VIDEO: First Palestinians get jabs as Israel rolls out West Bank vaccines
The first workers from the West Bank were inoculated as they crossed into Israel for work
Michael Daventry is Jewish News’s foreign and broadcast editor
Israel has begun offering vaccines to Palestinians following weeks of criticism that its sweeping inoculation programme excluded the West Bank and Gaza.
On Monday the first workers crossing into Israel from the West Bank were offered doses of the Moderna vaccine by paramedics from Magen David Adom.
It follows a longstanding debate over whether Israel is responsible, as the occupying force, for providing coronavirus vaccines to people living in West Bank.
More than 3.7 million Israelis — over two-fifths of the population — have received two doses of the Pfizer vaccine.
Israel says healthcare was devolved to the Palestinian local government officials under the Oslo Accords, the interim peace deals reached in the 1990s.
But the Palestinian Authority has so far only acquired enough doses for 6,000 people in the West Bank and Gaza Strip, which are home to five million Palestinians.

Magen David Adom said around 700 Palestinians who live in the West Bank but work in Israel were offered vaccinations at Ephraim Gate, the crossing east of Netanya.

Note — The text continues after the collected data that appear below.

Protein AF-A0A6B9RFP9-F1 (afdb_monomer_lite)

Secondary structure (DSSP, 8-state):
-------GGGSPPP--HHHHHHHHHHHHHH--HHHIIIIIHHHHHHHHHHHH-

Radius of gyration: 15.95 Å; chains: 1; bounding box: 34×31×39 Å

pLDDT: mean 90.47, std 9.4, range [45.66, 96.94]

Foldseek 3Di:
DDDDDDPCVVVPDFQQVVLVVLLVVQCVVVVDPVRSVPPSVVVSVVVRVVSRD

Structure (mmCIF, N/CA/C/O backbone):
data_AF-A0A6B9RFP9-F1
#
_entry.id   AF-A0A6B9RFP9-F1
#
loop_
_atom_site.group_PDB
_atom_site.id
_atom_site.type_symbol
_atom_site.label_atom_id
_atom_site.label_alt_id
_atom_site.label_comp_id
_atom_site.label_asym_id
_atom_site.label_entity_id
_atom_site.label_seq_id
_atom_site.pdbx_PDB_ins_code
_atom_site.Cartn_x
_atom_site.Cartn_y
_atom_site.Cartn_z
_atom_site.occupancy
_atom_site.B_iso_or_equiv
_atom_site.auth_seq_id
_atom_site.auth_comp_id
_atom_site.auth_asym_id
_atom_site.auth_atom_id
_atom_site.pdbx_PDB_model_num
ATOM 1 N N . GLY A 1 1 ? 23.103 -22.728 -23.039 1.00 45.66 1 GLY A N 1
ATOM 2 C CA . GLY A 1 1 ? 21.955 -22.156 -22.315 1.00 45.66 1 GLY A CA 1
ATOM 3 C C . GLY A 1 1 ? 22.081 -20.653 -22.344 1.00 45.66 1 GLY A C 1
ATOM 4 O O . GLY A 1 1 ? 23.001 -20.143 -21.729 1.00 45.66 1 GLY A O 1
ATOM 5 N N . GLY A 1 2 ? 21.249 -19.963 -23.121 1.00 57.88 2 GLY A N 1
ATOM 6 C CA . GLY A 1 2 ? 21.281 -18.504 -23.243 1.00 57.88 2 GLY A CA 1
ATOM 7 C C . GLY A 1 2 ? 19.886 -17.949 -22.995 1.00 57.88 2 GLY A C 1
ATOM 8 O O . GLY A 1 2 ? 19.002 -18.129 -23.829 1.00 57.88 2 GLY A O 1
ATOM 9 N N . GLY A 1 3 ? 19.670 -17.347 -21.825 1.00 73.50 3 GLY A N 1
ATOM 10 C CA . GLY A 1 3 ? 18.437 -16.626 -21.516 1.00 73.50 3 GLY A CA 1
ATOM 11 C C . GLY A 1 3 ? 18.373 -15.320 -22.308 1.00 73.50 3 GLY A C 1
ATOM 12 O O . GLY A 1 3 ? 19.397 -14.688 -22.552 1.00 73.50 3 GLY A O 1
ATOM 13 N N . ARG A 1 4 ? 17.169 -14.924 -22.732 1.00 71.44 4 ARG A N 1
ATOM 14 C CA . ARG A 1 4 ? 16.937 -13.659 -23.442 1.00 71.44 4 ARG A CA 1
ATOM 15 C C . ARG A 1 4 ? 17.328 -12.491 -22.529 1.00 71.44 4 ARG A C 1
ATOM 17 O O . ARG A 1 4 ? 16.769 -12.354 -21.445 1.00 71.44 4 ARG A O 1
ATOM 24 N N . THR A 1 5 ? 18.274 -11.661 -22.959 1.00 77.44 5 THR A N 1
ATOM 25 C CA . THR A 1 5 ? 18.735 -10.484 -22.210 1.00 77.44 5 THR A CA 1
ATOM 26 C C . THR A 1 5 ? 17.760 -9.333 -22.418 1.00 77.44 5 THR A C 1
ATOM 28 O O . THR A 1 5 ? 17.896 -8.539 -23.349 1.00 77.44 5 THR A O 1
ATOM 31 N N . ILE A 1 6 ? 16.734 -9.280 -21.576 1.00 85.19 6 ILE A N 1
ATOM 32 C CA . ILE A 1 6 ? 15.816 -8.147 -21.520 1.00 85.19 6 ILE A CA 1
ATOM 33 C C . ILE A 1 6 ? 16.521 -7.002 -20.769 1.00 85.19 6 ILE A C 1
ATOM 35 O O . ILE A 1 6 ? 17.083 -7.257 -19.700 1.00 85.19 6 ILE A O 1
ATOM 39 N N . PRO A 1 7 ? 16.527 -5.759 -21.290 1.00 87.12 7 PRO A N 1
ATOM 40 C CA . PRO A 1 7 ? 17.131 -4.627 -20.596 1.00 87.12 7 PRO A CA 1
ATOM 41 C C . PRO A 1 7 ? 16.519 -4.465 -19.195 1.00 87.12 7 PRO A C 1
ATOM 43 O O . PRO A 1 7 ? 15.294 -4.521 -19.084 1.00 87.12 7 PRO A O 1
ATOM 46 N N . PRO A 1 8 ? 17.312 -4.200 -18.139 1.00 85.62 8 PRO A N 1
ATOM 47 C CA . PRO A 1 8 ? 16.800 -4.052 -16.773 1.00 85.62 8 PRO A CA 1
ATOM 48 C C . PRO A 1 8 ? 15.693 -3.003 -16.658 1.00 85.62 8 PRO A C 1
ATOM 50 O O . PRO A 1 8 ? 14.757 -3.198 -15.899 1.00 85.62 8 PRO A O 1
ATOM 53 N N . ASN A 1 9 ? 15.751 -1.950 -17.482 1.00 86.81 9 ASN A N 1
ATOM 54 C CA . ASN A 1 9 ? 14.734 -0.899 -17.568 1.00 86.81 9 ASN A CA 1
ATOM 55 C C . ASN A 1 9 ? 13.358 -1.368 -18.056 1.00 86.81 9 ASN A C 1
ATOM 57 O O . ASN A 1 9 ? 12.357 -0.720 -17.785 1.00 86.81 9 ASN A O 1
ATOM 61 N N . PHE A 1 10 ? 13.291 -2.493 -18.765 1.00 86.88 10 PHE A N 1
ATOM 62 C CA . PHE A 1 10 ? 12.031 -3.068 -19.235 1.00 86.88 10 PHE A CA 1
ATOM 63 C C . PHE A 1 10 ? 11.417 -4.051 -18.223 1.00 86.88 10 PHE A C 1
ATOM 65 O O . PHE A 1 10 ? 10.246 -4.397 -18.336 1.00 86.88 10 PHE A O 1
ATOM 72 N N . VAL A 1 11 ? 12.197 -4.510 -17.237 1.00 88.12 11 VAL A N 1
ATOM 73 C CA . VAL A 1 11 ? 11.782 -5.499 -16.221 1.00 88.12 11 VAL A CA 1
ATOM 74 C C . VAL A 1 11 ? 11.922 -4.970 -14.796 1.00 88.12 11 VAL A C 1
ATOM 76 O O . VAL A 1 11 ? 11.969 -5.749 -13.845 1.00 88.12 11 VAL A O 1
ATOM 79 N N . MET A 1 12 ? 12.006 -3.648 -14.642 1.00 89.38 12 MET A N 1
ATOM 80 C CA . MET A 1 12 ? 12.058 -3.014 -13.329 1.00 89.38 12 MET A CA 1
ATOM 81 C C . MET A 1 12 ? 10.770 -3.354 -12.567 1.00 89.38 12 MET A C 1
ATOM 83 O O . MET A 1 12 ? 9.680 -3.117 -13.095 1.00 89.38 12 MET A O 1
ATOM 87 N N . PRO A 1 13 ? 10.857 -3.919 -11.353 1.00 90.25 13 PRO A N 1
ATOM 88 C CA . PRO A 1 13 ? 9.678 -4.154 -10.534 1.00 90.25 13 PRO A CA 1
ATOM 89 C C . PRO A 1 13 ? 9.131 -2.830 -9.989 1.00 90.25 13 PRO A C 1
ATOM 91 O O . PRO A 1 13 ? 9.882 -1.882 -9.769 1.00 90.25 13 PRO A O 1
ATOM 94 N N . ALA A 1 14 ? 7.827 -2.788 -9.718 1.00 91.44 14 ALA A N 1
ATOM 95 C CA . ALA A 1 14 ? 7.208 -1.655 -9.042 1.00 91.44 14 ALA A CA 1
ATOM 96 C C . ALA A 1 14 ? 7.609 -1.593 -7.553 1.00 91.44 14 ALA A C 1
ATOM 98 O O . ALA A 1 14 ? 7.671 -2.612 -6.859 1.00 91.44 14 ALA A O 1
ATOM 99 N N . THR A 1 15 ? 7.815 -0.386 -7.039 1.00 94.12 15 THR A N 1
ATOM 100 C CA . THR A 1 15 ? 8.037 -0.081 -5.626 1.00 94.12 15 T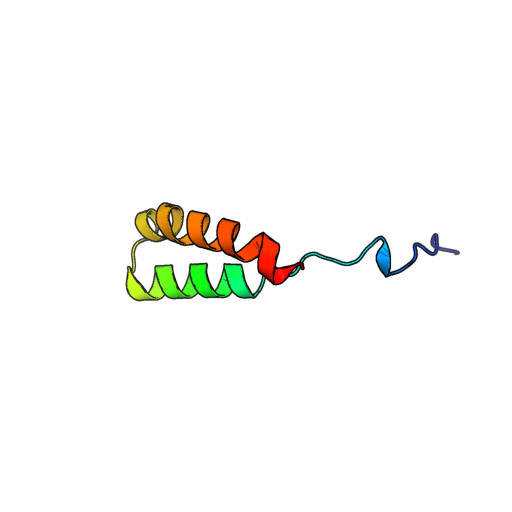HR A CA 1
ATOM 101 C C . THR A 1 15 ? 6.707 -0.106 -4.867 1.00 94.12 15 THR A C 1
ATOM 103 O O . THR A 1 15 ? 5.844 0.748 -5.073 1.00 94.12 15 THR A O 1
ATOM 106 N N . ALA A 1 16 ? 6.545 -1.068 -3.952 1.00 95.44 16 ALA A N 1
ATOM 107 C CA . ALA A 1 16 ? 5.338 -1.229 -3.123 1.00 95.44 16 ALA A CA 1
ATOM 108 C C . ALA A 1 16 ? 5.564 -0.990 -1.614 1.00 95.44 16 ALA A C 1
ATOM 110 O O . ALA A 1 16 ? 4.610 -1.008 -0.837 1.00 95.44 16 ALA A O 1
ATOM 111 N N . ILE A 1 17 ? 6.811 -0.752 -1.186 1.00 96.00 17 ILE A N 1
ATOM 112 C CA . ILE A 1 17 ? 7.178 -0.605 0.235 1.00 96.00 17 ILE A CA 1
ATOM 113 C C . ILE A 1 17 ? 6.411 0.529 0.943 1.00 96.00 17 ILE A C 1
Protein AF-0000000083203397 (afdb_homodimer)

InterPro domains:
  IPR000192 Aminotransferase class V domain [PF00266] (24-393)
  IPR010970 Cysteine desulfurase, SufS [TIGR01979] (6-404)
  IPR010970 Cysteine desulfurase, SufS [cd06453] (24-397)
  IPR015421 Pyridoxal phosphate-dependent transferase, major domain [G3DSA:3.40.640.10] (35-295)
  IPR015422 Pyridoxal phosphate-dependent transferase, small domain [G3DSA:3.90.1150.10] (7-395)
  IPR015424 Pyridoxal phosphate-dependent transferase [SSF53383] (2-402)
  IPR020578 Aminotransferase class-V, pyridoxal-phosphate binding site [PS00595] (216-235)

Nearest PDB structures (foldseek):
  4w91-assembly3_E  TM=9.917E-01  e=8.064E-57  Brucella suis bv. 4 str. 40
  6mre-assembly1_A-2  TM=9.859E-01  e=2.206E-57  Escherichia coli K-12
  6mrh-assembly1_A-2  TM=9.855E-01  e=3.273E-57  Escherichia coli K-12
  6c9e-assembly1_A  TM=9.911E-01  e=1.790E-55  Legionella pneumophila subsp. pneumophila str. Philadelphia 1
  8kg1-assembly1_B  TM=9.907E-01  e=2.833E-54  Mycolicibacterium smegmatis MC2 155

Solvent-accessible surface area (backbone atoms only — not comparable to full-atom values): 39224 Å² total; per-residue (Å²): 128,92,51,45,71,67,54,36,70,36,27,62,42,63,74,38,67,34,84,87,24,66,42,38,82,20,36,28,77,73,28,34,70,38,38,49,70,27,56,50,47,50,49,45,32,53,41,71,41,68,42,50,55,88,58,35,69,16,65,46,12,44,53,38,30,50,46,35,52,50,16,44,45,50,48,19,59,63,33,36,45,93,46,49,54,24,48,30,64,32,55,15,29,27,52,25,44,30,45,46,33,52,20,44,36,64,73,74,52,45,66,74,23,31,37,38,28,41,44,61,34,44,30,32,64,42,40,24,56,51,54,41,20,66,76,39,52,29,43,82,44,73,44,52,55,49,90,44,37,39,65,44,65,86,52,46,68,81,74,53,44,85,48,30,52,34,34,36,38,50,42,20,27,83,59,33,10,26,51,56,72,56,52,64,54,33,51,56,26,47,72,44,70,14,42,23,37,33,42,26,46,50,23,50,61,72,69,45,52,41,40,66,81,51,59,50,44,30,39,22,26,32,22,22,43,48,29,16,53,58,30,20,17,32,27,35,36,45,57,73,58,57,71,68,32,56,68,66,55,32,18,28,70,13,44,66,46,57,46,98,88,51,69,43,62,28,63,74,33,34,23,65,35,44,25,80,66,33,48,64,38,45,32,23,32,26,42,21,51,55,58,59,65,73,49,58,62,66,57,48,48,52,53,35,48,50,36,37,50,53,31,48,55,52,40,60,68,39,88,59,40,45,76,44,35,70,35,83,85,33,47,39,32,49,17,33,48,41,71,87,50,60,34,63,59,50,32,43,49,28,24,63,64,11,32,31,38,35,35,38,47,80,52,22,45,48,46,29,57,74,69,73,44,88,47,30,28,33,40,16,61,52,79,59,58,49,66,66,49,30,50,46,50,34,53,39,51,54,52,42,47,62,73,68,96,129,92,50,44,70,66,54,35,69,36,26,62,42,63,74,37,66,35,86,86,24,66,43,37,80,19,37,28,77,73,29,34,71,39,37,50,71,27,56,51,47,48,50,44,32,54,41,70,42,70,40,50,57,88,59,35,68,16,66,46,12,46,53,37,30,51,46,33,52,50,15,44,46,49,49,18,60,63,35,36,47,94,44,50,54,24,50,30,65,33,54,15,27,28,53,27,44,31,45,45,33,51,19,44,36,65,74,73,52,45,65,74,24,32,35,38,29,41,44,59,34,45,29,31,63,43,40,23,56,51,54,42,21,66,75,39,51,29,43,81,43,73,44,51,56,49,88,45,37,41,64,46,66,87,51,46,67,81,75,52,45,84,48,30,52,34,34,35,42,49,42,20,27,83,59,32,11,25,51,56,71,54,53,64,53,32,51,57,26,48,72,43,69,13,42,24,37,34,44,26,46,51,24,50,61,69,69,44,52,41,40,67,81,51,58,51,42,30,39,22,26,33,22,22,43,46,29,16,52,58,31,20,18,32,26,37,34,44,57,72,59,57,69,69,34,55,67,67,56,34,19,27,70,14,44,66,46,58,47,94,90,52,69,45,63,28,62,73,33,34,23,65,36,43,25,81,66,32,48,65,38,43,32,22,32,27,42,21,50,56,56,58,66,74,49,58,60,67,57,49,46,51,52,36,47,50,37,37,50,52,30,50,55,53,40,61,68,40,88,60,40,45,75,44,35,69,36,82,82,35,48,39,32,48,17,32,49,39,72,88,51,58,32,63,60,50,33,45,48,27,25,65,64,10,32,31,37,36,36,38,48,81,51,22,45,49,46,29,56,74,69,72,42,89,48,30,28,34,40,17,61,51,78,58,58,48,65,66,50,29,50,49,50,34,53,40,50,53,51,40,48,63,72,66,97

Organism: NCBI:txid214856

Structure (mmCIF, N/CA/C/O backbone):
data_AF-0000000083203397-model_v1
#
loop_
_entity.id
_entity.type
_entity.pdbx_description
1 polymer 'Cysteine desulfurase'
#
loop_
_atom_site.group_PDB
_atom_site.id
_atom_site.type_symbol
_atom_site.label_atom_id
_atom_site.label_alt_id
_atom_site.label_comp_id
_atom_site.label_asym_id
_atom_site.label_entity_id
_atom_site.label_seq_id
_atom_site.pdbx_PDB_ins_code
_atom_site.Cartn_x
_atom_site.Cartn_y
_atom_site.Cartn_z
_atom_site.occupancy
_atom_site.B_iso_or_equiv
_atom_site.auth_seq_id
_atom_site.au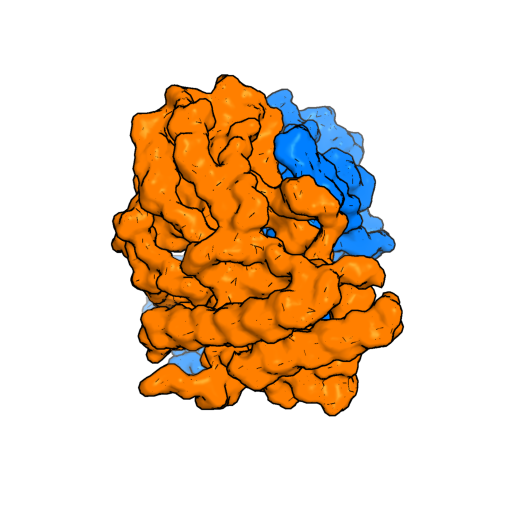th_comp_id
_atom_site.auth_asym_id
_atom_site.auth_atom_id
_atom_site.pdbx_PDB_model_num
ATOM 1 N N . MET A 1 1 ? -27.266 24.75 2.34 1 68.25 1 MET A N 1
ATOM 2 C CA . MET A 1 1 ? -26.562 25.25 3.523 1 68.25 1 MET A CA 1
ATOM 3 C C . MET A 1 1 ? -25.734 24.141 4.164 1 68.25 1 MET A C 1
ATOM 5 O O . MET A 1 1 ? -26.141 22.969 4.145 1 68.25 1 MET A O 1
ATOM 9 N N . PHE A 1 2 ? -24.484 24.516 4.523 1 87.81 2 PHE A N 1
ATOM 10 C CA . PHE A 1 2 ? -23.609 23.562 5.199 1 87.81 2 PHE A CA 1
ATOM 11 C C . PHE A 1 2 ? -24.203 23.141 6.543 1 87.81 2 PHE A C 1
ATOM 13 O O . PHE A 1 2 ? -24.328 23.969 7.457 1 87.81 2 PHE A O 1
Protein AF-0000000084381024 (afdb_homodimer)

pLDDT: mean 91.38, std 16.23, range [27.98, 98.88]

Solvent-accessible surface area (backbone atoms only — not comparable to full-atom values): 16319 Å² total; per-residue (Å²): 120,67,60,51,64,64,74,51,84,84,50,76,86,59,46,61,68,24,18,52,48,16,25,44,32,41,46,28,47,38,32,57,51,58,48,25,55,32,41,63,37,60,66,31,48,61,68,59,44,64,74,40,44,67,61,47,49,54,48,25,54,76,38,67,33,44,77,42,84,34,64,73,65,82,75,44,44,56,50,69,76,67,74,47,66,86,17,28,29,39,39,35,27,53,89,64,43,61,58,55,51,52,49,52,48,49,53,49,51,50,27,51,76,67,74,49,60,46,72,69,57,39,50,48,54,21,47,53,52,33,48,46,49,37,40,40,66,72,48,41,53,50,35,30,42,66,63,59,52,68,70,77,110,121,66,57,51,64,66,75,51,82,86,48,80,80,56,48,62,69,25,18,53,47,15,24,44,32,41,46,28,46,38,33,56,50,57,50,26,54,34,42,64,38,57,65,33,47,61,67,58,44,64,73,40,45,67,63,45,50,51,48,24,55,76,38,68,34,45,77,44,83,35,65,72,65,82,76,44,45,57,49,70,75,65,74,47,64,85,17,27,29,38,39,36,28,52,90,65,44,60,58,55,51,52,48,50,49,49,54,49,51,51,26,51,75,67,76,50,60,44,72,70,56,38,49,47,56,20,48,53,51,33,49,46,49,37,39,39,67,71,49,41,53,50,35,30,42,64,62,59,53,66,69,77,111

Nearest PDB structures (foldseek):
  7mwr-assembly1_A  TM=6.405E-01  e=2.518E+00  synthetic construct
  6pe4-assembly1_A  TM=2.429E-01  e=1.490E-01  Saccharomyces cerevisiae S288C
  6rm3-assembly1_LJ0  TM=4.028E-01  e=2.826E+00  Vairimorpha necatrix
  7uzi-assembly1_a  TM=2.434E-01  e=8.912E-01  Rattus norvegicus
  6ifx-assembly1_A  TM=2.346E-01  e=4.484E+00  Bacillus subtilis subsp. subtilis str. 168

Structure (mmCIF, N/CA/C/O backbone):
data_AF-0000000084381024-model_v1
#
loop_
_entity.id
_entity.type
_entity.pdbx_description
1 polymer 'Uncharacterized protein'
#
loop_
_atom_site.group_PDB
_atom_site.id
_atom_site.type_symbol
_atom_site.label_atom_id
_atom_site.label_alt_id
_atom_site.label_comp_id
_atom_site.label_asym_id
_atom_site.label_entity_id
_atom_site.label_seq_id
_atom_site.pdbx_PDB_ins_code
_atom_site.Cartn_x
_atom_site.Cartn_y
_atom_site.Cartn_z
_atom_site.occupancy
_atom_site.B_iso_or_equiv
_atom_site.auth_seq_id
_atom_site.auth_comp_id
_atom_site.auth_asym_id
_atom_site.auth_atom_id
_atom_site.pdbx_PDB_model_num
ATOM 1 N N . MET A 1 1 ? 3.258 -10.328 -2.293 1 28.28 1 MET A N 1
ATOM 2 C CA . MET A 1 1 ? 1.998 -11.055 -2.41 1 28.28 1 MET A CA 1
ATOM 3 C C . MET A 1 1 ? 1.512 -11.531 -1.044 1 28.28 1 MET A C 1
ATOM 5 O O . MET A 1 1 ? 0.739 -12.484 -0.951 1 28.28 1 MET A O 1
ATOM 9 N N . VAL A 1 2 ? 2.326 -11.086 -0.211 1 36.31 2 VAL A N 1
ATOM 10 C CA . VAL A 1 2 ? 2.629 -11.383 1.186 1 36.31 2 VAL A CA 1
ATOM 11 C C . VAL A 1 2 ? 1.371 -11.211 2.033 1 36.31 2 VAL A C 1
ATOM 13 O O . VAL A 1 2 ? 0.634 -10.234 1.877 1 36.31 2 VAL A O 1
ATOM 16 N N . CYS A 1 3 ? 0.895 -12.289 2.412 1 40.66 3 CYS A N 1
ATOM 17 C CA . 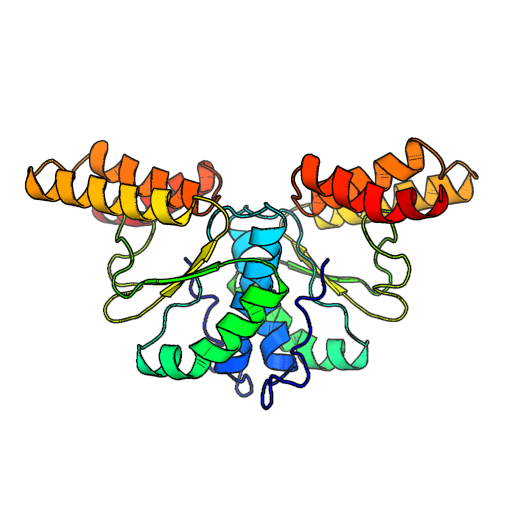CYS A 1 3 ? -0.198 -12.477 3.361 1 40.66 3 CYS A CA 1
ATOM 18 C C . CYS A 1 3 ? -0.223 -11.344 4.387 1 40.66 3 CYS A C 1
ATOM 20 O O . CYS A 1 3 ? 0.707 -11.211 5.184 1 40.66 3 CYS A O 1
ATOM 22 N N . ALA A 1 4 ? -0.478 -10.211 3.945 1 44.56 4 ALA A N 1
ATOM 23 C CA . ALA A 1 4 ? -0.756 -9.367 5.105 1 44.56 4 ALA A CA 1
ATOM 24 C C . ALA A 1 4 ? -1.313 -10.195 6.262 1 44.56 4 ALA A C 1
ATOM 26 O O . ALA A 1 4 ? -2.27 -10.953 6.086 1 44.56 4 ALA A O 1
ATOM 27 N N . GLY A 1 5 ? -0.405 -10.867 6.879 1 44.34 5 GLY A N 1
ATOM 28 C CA . GLY A 1 5 ? -0.586 -11.812 7.969 1 44.34 5 GLY A CA 1
ATOM 29 C C . GLY A 1 5 ? -1.953 -11.719 8.617 1 44.34 5 GLY A C 1
ATOM 30 O O . GLY A 1 5 ? -2.391 -10.625 9 1 44.34 5 GLY A O 1
ATOM 31 N N . SER A 1 6 ? -2.732 -12.602 8.109 1 51.28 6 SER A N 1
ATOM 32 C CA . SER A 1 6 ? -3.961 -12.797 8.867 1 51.28 6 SER A CA 1
ATOM 33 C C . SER A 1 6 ? -3.729 -12.57 10.359 1 51.28 6 SER A C 1
ATOM 35 O O . SER A 1 6 ? -2.631 -12.82 10.867 1 51.28 6 SER A O 1
ATOM 37 N N . PRO A 1 7 ? -4.492 -11.641 10.758 1 48.34 7 PRO A N 1
ATOM 38 C CA . PRO A 1 7 ? -4.328 -11.484 12.211 1 48.34 7 PRO A CA 1
ATOM 39 C C . PRO A 1 7 ? -4.062 -12.812 12.914 1 48.34 7 PRO A C 1
ATOM 41 O O . PRO A 1 7 ? -4.578 -13.852 12.5 1 48.34 7 PRO A O 1
ATOM 44 N N . THR A 1 8 ? -2.988 -12.719 13.672 1 51.28 8 THR A N 1
ATOM 45 C CA . THR A 1 8 ? -2.697 -13.875 14.508 1 51.28 8 THR A CA 1
ATOM 46 C C . THR A 1 8 ? -3.805 -14.094 15.531 1 51.28 8 THR A C 1
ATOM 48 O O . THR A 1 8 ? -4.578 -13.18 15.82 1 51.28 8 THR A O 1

The inoculation programme is organised by COGAT, the Israeli military agency that coordinates government operations in the West Bank.
Speaking ahead of the rollout, Magen David Adom director general Eli Bin said: “I have no doubt that the cooperation between MDA, the Ministry of Health, the IDF, the Border Authority, the contractors, and the employers will lead to a high response from the workers to get vaccinated and we hope that this is another step in getting out of the corona crisis and returning the economy to full activity.”